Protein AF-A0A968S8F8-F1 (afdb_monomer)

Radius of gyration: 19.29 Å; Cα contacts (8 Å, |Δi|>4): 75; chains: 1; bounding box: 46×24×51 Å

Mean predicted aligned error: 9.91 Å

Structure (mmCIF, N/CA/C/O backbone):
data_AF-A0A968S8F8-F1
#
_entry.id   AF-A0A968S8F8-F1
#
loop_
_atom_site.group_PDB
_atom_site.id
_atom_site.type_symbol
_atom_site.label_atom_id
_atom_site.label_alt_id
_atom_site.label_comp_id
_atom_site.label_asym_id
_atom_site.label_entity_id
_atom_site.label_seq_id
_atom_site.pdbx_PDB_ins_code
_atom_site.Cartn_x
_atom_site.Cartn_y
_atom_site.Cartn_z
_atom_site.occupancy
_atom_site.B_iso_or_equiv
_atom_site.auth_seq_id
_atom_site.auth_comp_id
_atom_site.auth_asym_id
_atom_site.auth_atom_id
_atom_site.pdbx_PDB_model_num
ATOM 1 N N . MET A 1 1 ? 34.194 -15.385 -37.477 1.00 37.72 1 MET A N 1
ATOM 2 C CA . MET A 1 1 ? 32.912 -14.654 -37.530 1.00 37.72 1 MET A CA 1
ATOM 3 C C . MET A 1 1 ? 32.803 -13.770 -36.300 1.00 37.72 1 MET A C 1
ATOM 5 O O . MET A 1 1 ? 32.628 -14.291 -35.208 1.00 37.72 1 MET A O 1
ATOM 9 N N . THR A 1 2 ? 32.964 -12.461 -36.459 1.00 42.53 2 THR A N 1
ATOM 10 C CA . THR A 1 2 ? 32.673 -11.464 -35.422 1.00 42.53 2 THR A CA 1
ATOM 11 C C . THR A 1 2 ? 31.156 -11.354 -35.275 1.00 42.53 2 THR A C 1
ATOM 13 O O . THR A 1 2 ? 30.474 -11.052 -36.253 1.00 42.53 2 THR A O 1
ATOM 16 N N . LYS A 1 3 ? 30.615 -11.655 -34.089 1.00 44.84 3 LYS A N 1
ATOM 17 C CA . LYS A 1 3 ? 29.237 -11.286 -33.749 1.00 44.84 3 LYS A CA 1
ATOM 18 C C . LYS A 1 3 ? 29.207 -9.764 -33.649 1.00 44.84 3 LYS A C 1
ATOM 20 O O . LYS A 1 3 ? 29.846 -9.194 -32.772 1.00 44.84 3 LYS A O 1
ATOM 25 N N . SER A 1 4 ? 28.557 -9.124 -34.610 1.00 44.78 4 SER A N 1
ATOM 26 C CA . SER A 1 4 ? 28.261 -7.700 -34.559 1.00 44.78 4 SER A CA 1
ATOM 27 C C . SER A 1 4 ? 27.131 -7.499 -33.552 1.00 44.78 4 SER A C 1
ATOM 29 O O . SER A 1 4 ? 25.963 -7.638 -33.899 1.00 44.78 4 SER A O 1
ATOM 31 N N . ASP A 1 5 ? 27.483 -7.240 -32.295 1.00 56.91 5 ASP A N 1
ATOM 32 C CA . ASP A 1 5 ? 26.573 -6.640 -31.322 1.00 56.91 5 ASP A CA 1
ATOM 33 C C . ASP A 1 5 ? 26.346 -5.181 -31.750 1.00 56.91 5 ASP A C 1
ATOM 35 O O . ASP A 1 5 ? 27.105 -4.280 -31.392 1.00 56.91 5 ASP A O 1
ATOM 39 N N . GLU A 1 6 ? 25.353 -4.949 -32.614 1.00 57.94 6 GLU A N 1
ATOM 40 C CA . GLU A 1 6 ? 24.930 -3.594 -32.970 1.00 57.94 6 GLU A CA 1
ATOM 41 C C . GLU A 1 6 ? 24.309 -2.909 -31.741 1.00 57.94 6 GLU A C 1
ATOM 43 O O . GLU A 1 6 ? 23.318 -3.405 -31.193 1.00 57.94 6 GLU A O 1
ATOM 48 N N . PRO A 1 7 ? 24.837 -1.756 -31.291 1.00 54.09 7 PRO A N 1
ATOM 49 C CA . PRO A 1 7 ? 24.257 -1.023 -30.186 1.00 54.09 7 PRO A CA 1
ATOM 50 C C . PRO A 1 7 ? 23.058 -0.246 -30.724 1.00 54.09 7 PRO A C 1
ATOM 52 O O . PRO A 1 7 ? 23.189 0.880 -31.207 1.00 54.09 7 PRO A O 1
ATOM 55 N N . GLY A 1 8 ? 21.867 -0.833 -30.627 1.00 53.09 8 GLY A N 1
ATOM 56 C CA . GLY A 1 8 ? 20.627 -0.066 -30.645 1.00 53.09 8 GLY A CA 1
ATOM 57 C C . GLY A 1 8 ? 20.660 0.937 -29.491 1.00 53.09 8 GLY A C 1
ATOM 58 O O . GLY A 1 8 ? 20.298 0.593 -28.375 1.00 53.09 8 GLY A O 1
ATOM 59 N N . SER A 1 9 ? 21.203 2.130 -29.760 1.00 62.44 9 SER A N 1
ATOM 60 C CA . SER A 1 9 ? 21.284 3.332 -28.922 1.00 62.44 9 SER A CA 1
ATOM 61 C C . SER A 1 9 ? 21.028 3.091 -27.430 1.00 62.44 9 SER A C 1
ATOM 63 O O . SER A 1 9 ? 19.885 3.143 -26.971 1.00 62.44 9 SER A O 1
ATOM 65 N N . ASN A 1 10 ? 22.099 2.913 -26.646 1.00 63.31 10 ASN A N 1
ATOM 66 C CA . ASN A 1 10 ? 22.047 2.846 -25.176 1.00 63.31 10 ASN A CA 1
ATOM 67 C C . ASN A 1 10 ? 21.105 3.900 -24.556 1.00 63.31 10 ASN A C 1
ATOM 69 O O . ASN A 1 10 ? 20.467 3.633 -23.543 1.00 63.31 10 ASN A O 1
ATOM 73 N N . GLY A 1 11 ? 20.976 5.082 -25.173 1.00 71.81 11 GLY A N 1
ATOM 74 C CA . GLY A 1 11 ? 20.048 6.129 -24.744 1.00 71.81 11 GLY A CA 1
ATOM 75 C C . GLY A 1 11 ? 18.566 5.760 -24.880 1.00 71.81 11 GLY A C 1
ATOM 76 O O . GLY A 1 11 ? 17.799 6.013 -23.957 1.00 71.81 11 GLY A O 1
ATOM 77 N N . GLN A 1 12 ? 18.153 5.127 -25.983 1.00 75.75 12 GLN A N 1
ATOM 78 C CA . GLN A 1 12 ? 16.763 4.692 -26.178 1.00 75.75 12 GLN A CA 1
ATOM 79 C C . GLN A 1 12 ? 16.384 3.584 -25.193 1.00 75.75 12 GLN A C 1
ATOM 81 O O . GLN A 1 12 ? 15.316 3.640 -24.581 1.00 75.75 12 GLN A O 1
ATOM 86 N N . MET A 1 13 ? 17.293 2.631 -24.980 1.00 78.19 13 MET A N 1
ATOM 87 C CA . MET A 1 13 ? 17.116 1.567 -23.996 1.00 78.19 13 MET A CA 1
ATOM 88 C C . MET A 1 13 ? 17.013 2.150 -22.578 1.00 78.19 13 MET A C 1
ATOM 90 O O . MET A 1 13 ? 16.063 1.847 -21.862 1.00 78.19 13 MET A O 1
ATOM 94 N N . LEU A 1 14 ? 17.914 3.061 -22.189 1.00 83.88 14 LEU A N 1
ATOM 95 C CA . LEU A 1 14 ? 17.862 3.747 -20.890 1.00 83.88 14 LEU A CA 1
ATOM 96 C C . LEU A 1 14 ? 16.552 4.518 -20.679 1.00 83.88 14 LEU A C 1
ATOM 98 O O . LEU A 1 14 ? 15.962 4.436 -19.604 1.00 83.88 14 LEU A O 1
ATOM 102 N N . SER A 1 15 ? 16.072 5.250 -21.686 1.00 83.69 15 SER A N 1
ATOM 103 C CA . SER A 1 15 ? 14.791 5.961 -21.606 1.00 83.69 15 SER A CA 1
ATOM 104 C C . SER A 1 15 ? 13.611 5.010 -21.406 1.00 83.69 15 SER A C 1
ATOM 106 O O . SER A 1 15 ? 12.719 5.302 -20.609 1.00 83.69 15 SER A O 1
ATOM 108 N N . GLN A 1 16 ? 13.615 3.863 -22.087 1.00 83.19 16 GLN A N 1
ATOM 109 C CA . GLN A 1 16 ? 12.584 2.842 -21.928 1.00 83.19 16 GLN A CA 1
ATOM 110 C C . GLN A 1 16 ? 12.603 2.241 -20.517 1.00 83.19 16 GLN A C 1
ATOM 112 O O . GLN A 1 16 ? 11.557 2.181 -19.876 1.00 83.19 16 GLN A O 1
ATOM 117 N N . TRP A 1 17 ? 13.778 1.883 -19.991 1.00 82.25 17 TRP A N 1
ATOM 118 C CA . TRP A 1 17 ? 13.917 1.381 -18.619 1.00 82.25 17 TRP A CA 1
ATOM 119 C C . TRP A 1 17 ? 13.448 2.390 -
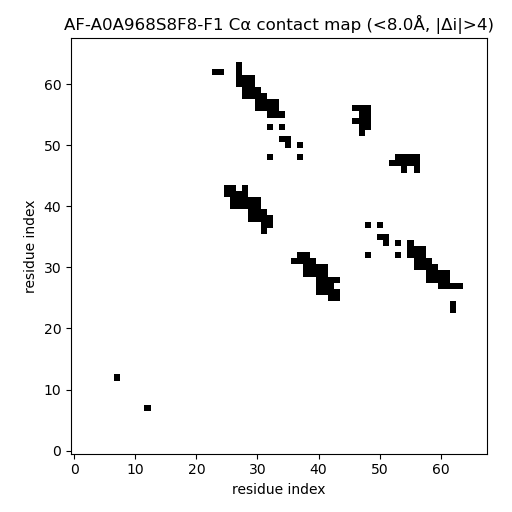17.570 1.00 82.25 17 TRP A C 1
ATOM 121 O O . TRP A 1 17 ? 12.708 2.022 -16.662 1.00 82.25 17 TRP A O 1
ATOM 131 N N . ARG A 1 18 ? 13.809 3.672 -17.715 1.00 84.44 18 ARG A N 1
ATOM 132 C CA . ARG A 1 18 ? 13.359 4.737 -16.801 1.00 84.44 18 ARG A CA 1
ATOM 133 C C . ARG A 1 18 ? 11.840 4.880 -1
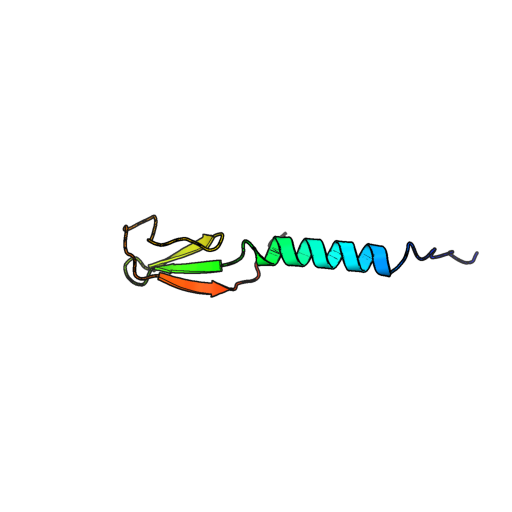6.794 1.00 84.44 18 ARG A C 1
ATOM 135 O O . ARG A 1 18 ? 11.256 4.987 -15.725 1.00 84.44 18 ARG A O 1
ATOM 142 N N . LYS A 1 19 ? 11.204 4.811 -17.967 1.00 83.12 19 LYS A N 1
ATOM 143 C CA . LYS A 1 19 ? 9.741 4.854 -18.080 1.00 83.12 19 LYS A CA 1
ATOM 144 C C . LYS A 1 19 ? 9.078 3.655 -17.395 1.00 83.12 19 LYS A C 1
ATOM 146 O O . LYS A 1 19 ? 8.063 3.819 -16.733 1.00 83.12 19 LYS A O 1
ATOM 151 N N . MET A 1 20 ? 9.649 2.459 -17.533 1.00 79.19 20 MET A N 1
ATOM 152 C CA . MET A 1 20 ? 9.132 1.259 -16.862 1.00 79.19 20 MET A CA 1
ATOM 153 C C . MET A 1 20 ? 9.279 1.344 -15.338 1.00 79.19 20 MET A C 1
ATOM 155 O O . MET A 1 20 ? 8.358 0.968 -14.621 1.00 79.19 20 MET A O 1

## [Work request]
Starting from the line with "ATOM 146 O O", write out every remaining line of the data above exactly, the final line included, and nothing before it.

## [Expected answer]
ATOM 146 O O . LYS A 1 19 ? 8.063 3.819 -16.733 1.00 83.12 19 LYS A O 1
ATOM 151 N N . MET A 1 20 ? 9.649 2.459 -17.533 1.00 79.19 20 MET A N 1
ATOM 152 C CA . MET A 1 20 ? 9.132 1.259 -16.862 1.00 79.19 20 MET A CA 1
ATOM 153 C C . MET A 1 20 ? 9.279 1.344 -15.338 1.00 79.19 20 MET A C 1
ATOM 155 O O . MET A 1 20 ? 8.358 0.968 -14.621 1.00 79.19 20 MET A O 1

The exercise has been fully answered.